Iraq attack kills US troops

A roadside bomb in the northern Iraqi city of Mosul has left at least two American soldiers dead and two others wounded.

    US soldiers question an Iraqi civilian at a checkpoint in Iraq

    The explosion, the latest to target occupation forces, was detonated as a convoy of US vehicles drove past.

    A traffic policeman and another witness said the Americans were travelling in civilian clothes in two unmarked vehicles, which were both damaged by two simultaneous blasts at a main square in the city centre.

    Iraqi police sealed off the area following the explosions, said
    Assad Mohammed Hussein, 55.

    "Two 101st Airborne Division (Air Assault) soldiers were killed
    and two were wounded in an improvised explosive device attack," the division said in a statement.

    The attack occurred at about 07:30 (04:30 GMT) in Mosul, which lies 370km north of Baghdad.

    Early on Saturday, witnesses also reported an oil pipeline ablaze 15km north of Saddam Hussein's hometown of Tikrit.

    Sabotage to pipelines and the decayed state of the infrastructure have hampered attempts to rehabilitate the shattered oil industry.

    Day of resistance 

    Many people stayed off the streets, schools were closed, and traffic remained lighter than usual as rumours circulated of a "day of resistance".

    It was unclear where the rumours originated but US authorities had asked their citizens to take extra precautions for today's six-month anniversary of President Bush's announcement that major combat had ended.

    "'s paralysis proves that the Americans are so far failing to protect and rebuild Iraq." 

    Abu Omar, businessman

    Many Baghdadis blamed the slowdown on leaflets they had heard about but not seen or alleged messages given by Saddam Hussein.

    "People are very tense, very jumpy, especially since the attacks are killing civilians and military, Iraqis, Americans and foreigners alike. Bomb scares are even reported in schools and mosques," said businessman Omar Ahmad.

    "Saddam Hussein or others may want to hurt Iraq with bombings and rumours, but today's paralysis proves that the Americans are so far failing to protect and rebuild Iraq."


    Overnight attacks

    Overnight, four Iraqi policemen were wounded in two attacks against patrols, AFP reported police as saying. 

    "A pickup transporting a police patrol came under automatic
    rifle fire around in the Al-Mujmwa area, north of Mosul," according to a policemen who asked not to be named.

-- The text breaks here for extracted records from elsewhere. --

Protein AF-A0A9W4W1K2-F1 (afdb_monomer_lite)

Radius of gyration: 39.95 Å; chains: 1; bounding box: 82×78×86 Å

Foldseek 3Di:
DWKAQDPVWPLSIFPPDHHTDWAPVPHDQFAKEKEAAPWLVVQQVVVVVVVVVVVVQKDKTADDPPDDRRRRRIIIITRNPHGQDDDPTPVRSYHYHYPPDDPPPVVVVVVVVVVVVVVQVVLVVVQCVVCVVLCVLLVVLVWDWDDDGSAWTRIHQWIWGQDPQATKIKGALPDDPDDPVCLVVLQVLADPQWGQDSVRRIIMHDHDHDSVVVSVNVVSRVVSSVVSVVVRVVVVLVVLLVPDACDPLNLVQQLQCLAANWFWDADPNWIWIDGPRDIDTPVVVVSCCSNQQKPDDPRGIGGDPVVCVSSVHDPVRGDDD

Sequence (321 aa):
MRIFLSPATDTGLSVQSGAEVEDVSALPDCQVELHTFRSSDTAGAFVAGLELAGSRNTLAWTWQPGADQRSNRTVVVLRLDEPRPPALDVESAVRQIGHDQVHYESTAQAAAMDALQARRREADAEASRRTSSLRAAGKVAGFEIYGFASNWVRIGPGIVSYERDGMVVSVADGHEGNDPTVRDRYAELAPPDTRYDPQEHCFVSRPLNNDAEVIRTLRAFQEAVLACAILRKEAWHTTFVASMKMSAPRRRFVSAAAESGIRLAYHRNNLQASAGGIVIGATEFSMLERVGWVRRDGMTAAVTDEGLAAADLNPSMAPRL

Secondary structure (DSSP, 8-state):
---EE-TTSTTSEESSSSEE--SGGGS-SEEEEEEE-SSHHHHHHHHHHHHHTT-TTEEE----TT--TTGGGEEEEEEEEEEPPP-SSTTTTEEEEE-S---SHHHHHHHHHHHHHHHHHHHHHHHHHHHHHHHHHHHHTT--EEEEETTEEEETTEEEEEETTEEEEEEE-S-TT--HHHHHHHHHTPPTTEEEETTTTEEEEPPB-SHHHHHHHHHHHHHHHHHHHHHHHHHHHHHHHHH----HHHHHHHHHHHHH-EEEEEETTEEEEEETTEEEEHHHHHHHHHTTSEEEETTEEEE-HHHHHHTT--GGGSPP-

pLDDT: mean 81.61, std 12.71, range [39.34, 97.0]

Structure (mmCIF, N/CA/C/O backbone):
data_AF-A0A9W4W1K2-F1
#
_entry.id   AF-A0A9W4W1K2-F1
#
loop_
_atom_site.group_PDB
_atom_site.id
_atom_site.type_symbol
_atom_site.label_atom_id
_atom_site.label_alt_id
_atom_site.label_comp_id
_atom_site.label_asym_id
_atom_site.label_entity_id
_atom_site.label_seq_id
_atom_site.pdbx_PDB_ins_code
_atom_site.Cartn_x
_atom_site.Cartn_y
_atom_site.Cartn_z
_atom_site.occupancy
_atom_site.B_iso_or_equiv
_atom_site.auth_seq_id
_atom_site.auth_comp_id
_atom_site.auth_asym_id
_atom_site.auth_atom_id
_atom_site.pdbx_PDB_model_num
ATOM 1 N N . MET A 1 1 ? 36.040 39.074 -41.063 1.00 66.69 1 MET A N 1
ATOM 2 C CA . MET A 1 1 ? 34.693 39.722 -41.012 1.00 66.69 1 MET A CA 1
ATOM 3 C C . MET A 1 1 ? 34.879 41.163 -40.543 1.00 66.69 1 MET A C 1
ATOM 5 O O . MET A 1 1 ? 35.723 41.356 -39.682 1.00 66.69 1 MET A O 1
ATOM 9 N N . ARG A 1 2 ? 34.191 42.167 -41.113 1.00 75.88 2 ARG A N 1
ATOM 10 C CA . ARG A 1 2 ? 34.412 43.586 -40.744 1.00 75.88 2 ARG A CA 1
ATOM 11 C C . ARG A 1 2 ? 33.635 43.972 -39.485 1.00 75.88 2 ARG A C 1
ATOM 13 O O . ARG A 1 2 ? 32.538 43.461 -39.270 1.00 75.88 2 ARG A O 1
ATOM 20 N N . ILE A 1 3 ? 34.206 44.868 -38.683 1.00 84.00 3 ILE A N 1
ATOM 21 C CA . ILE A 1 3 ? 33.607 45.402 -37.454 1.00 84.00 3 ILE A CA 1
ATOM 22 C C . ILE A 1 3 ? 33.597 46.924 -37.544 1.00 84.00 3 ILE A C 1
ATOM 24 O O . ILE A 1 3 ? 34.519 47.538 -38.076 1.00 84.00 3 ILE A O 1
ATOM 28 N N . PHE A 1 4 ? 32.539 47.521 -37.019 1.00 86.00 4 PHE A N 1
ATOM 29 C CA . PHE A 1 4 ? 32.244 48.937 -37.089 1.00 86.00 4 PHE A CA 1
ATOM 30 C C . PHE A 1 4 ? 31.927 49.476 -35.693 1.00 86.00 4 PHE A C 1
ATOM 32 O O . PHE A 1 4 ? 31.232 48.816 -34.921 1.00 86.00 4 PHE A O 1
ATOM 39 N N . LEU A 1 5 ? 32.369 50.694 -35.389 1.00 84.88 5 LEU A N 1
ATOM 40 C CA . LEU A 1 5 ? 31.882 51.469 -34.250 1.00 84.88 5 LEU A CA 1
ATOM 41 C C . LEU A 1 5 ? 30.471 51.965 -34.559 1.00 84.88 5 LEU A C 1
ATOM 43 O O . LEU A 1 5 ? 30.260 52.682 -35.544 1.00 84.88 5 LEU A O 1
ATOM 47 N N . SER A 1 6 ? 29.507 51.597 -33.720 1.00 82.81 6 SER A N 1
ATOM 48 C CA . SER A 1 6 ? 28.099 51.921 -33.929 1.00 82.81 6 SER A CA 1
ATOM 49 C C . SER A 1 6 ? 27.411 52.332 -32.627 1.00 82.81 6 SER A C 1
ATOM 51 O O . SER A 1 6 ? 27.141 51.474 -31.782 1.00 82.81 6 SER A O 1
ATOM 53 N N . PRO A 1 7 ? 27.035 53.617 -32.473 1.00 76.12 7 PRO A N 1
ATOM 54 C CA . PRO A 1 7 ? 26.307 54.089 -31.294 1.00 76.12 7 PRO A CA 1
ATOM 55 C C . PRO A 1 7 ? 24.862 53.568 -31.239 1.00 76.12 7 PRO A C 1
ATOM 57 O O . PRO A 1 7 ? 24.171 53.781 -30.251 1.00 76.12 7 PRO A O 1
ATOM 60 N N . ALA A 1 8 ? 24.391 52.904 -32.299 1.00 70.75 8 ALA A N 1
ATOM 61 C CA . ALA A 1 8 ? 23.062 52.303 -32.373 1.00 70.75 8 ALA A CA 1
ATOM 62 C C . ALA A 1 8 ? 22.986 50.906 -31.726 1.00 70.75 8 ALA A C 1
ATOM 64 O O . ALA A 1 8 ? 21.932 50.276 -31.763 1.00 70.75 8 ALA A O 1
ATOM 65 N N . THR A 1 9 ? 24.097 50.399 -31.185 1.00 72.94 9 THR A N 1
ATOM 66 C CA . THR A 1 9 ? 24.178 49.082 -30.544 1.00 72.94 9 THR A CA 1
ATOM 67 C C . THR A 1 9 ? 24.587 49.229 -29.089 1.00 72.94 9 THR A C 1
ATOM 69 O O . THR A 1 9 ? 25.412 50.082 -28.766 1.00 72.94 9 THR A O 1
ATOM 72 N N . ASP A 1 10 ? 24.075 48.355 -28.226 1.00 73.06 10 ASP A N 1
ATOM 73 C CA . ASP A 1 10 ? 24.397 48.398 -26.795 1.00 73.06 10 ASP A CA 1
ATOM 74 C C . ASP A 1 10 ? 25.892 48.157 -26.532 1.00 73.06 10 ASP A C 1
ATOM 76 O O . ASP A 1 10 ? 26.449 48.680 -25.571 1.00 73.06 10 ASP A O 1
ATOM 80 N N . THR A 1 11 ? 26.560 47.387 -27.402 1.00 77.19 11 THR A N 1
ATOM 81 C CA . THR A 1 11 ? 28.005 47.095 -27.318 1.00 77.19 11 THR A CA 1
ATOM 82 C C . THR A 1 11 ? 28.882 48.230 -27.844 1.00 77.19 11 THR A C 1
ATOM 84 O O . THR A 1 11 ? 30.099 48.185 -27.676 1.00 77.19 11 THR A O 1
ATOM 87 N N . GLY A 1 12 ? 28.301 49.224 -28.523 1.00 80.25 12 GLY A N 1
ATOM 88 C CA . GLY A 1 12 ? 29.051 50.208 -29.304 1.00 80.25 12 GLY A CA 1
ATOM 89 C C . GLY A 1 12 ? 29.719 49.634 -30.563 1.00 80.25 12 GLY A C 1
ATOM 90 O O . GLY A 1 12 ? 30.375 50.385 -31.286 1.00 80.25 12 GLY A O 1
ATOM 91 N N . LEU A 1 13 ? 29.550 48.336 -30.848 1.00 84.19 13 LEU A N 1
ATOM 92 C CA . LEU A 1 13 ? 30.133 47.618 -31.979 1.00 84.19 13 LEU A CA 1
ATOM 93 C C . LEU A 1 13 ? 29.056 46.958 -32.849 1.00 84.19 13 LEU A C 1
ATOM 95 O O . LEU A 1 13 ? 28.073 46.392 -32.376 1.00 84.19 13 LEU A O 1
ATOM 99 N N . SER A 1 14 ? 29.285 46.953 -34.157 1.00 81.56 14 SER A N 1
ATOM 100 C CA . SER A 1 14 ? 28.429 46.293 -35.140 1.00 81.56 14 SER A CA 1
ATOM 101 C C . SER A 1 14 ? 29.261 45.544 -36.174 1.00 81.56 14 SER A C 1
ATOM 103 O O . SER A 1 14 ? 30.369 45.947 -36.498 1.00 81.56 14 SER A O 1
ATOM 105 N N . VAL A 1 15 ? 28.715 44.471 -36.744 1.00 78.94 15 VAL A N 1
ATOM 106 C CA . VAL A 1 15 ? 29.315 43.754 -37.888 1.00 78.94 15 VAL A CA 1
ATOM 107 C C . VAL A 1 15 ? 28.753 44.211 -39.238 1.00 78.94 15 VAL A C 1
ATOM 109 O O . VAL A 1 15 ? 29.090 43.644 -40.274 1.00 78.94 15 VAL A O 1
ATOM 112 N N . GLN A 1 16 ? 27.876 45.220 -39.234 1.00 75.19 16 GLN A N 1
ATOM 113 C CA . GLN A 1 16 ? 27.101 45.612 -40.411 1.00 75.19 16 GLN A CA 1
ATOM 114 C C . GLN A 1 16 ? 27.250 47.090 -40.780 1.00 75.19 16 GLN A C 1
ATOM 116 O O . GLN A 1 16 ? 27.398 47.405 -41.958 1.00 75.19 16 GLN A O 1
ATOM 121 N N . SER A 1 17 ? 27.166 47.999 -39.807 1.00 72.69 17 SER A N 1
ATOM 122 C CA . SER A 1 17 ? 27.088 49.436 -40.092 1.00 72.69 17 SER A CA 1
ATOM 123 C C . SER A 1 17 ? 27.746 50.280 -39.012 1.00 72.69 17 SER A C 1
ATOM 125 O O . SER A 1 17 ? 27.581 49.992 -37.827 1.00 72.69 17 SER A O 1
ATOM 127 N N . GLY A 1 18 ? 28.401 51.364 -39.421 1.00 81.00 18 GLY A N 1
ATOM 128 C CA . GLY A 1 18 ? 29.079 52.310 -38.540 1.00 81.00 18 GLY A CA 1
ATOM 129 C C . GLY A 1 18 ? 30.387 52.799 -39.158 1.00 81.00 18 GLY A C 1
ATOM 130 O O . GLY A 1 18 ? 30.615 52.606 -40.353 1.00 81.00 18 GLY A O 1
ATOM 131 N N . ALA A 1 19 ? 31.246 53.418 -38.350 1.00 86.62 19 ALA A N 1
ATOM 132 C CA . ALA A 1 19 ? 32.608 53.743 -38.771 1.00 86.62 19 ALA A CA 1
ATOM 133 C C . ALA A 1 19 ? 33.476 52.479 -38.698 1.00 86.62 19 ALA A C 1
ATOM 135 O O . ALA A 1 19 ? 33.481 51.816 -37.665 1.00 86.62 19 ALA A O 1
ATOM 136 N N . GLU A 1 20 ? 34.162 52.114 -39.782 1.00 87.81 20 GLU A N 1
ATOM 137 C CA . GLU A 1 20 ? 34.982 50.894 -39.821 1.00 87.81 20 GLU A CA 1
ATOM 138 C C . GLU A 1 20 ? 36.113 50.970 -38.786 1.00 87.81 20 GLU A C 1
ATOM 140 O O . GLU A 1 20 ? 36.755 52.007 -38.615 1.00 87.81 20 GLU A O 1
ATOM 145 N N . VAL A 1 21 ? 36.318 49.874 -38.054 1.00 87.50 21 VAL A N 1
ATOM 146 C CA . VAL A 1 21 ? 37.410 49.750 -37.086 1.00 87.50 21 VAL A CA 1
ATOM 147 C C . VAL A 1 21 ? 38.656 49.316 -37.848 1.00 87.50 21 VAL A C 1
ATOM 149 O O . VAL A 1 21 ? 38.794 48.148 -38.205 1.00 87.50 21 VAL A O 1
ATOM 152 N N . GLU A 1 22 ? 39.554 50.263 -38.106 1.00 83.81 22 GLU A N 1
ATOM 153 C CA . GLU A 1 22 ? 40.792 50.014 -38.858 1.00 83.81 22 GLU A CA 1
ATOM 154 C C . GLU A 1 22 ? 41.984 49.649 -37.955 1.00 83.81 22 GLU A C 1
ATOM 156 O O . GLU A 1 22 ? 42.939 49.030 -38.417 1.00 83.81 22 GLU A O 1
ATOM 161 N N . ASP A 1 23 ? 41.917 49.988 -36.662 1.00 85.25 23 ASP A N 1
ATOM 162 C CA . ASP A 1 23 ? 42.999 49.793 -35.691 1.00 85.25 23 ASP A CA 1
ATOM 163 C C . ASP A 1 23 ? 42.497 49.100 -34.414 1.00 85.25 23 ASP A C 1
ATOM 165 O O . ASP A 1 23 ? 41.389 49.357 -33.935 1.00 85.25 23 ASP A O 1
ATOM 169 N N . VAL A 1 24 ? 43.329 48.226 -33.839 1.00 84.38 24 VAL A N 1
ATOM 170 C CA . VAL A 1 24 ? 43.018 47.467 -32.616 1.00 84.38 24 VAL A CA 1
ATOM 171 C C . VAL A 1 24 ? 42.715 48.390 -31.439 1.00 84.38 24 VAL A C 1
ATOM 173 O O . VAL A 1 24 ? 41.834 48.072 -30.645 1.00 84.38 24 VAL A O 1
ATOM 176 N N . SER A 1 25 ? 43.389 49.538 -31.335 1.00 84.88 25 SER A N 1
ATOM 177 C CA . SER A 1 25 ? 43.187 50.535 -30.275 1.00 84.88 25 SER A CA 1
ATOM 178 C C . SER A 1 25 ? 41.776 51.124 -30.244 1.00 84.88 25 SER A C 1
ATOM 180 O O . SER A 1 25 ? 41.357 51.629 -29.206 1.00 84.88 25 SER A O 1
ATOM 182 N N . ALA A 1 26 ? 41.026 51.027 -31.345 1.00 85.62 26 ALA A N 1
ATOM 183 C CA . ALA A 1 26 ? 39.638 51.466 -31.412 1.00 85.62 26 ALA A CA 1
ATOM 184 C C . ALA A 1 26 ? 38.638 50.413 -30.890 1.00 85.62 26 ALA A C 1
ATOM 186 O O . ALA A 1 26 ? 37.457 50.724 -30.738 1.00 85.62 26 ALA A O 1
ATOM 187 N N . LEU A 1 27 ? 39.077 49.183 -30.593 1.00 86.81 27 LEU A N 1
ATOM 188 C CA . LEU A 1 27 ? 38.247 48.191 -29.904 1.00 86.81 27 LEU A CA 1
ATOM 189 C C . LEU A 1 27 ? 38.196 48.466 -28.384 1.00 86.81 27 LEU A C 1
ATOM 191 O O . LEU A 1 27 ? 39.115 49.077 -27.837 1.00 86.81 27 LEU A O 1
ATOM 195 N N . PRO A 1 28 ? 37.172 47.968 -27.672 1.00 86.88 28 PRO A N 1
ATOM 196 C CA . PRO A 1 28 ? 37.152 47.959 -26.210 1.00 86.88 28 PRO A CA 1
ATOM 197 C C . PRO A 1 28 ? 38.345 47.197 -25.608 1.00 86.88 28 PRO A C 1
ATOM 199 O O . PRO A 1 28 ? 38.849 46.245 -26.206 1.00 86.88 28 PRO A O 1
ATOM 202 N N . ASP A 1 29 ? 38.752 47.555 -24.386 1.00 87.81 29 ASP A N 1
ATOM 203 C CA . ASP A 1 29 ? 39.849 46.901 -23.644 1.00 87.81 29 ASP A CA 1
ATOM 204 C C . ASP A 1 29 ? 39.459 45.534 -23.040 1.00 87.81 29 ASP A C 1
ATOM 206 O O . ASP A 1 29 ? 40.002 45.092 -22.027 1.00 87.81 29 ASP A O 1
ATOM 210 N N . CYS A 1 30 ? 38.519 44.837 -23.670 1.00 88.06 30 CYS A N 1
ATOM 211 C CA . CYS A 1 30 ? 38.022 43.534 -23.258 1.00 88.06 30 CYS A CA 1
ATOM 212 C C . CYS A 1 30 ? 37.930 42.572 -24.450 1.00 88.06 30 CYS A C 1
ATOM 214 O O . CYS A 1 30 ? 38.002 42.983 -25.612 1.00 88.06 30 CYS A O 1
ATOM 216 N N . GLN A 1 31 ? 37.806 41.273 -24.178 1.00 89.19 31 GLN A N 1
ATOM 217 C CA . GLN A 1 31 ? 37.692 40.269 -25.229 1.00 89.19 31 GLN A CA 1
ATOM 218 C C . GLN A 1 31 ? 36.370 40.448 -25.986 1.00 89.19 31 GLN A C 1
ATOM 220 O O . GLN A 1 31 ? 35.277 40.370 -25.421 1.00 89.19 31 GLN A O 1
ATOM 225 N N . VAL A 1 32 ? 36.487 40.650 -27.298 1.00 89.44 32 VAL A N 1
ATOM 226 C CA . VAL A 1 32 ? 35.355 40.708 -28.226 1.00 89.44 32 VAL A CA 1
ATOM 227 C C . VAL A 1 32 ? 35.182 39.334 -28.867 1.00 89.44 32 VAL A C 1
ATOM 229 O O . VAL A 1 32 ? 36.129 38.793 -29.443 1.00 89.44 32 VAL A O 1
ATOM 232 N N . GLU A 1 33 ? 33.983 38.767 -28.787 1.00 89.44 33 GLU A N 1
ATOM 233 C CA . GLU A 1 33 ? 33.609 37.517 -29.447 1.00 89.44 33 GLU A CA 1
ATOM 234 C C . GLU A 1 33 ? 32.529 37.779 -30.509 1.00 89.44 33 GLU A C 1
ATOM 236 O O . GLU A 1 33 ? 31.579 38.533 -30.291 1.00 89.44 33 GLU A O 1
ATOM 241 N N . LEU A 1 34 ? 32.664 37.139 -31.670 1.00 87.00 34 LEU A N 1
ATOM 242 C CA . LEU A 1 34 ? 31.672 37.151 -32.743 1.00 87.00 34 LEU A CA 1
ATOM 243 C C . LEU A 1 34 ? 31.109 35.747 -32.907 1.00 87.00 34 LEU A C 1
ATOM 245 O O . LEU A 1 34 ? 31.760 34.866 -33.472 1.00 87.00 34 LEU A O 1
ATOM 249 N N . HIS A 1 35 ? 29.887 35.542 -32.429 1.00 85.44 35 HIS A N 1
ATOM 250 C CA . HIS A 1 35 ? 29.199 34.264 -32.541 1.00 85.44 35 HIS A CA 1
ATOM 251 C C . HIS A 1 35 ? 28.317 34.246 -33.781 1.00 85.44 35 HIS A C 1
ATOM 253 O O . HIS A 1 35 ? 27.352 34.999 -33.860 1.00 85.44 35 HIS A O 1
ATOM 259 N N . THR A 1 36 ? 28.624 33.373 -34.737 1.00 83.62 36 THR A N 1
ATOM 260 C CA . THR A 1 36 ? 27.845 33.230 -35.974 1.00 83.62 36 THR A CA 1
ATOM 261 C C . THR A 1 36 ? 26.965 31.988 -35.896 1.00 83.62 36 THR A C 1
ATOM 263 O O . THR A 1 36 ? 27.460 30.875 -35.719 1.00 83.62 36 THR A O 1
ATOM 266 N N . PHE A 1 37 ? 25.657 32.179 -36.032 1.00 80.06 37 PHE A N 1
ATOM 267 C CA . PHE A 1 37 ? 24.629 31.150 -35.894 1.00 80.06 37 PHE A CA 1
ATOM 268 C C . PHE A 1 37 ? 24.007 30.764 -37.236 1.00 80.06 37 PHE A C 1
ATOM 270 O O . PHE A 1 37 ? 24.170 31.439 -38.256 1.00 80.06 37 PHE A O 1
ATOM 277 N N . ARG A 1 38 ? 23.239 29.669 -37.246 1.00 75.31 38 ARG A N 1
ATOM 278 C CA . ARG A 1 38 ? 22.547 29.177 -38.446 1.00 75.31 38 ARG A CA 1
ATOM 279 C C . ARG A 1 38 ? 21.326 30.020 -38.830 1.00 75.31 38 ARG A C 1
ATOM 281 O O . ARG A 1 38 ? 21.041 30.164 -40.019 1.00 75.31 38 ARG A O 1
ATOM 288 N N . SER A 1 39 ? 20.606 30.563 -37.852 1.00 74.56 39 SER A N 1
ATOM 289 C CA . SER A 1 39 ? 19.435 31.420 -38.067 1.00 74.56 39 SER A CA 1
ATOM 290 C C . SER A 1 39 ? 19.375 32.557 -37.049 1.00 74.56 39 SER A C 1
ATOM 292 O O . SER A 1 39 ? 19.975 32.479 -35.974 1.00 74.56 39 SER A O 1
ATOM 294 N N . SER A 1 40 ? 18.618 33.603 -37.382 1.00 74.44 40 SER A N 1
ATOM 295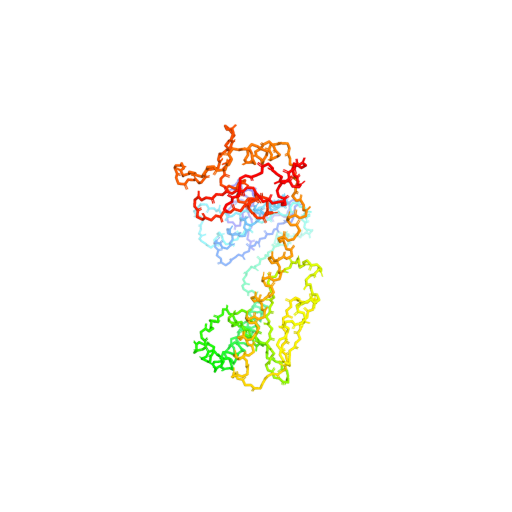 C CA . SER A 1 40 ? 18.340 34.711 -36.465 1.00 74.44 40 S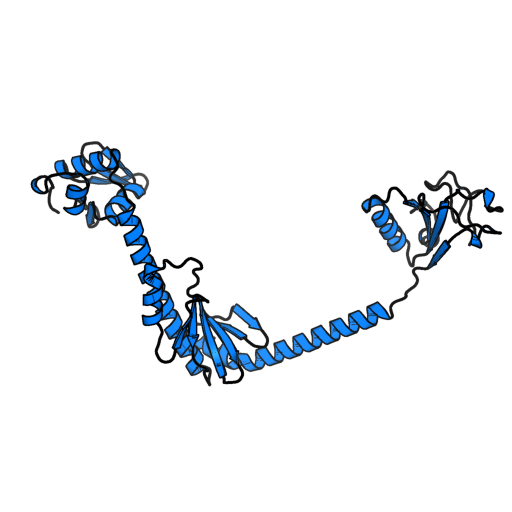ER A CA 1
ATOM 296 C C . SER A 1 40 ? 17.644 34.250 -35.186 1.00 74.44 40 SER A C 1
ATOM 298 O O . SER A 1 40 ? 17.934 34.765 -34.115 1.00 74.44 40 SER A O 1
ATOM 300 N N . ASP A 1 41 ? 16.785 33.232 -35.270 1.00 72.19 41 ASP A N 1
ATOM 301 C CA . ASP A 1 41 ? 16.065 32.710 -34.103 1.00 72.19 41 ASP A CA 1
ATOM 302 C C . ASP A 1 41 ? 17.029 32.059 -33.104 1.00 72.19 41 ASP A C 1
ATOM 304 O O . ASP A 1 41 ? 16.913 32.257 -31.896 1.00 72.19 41 ASP A O 1
ATOM 308 N N . THR A 1 42 ? 18.032 31.325 -33.603 1.00 73.25 42 THR A N 1
ATOM 309 C CA . THR A 1 42 ? 19.067 30.722 -32.748 1.00 73.25 42 THR A CA 1
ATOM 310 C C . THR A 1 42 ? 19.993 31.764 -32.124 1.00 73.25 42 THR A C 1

    "Three policemen were wounded and the attackers fled," he said.

    A second attack occurred at 06:30 (03:30 GMT) on Saturday in the Beni Yunes area," the officer said, adding that one policeman was seriously wounded.

    Casualties mounting

    Bush is feeling the heat over his
    Iraq policy

    The number of American soldiers to have died in Iraq since President Bush declared the war to be over in May now exceeds the number of soldiers who were killed during the war to oust Saddam Hussein.

    Over 120 troops have now died in Iraq since the end of the war. According to Pentagon figures, 114 soldiers were killed in combat during war in the months of March and April.

    More than 1500 soldiers have been wounded, and according to some press reports 6000 American servicemen have been evacuated from Iraq for medical reasons since the beginning of the war.


    With the number of American casualties rising on an almost daily basis, President Bush is coming under increasing criticism from political commentators, sections of the American media and the public.

    Last week former American secretary of state, Madeleine Albright said that she regretted American activity in Iraq, and that President Bush should have focused his ''war on terror'' on Afghanistan before tackling Iraq.

    The Bush administration claims that the media is only concentrating on the bad news coming out of Iraq, and that the occupation coalition is winning its battle to bring peace and stability to the country.

    However, with bomb attacks becoming more frequent and non governmental agencies pulling out and reducing their operations in the country, the White House is finding it difficult to convince its critics.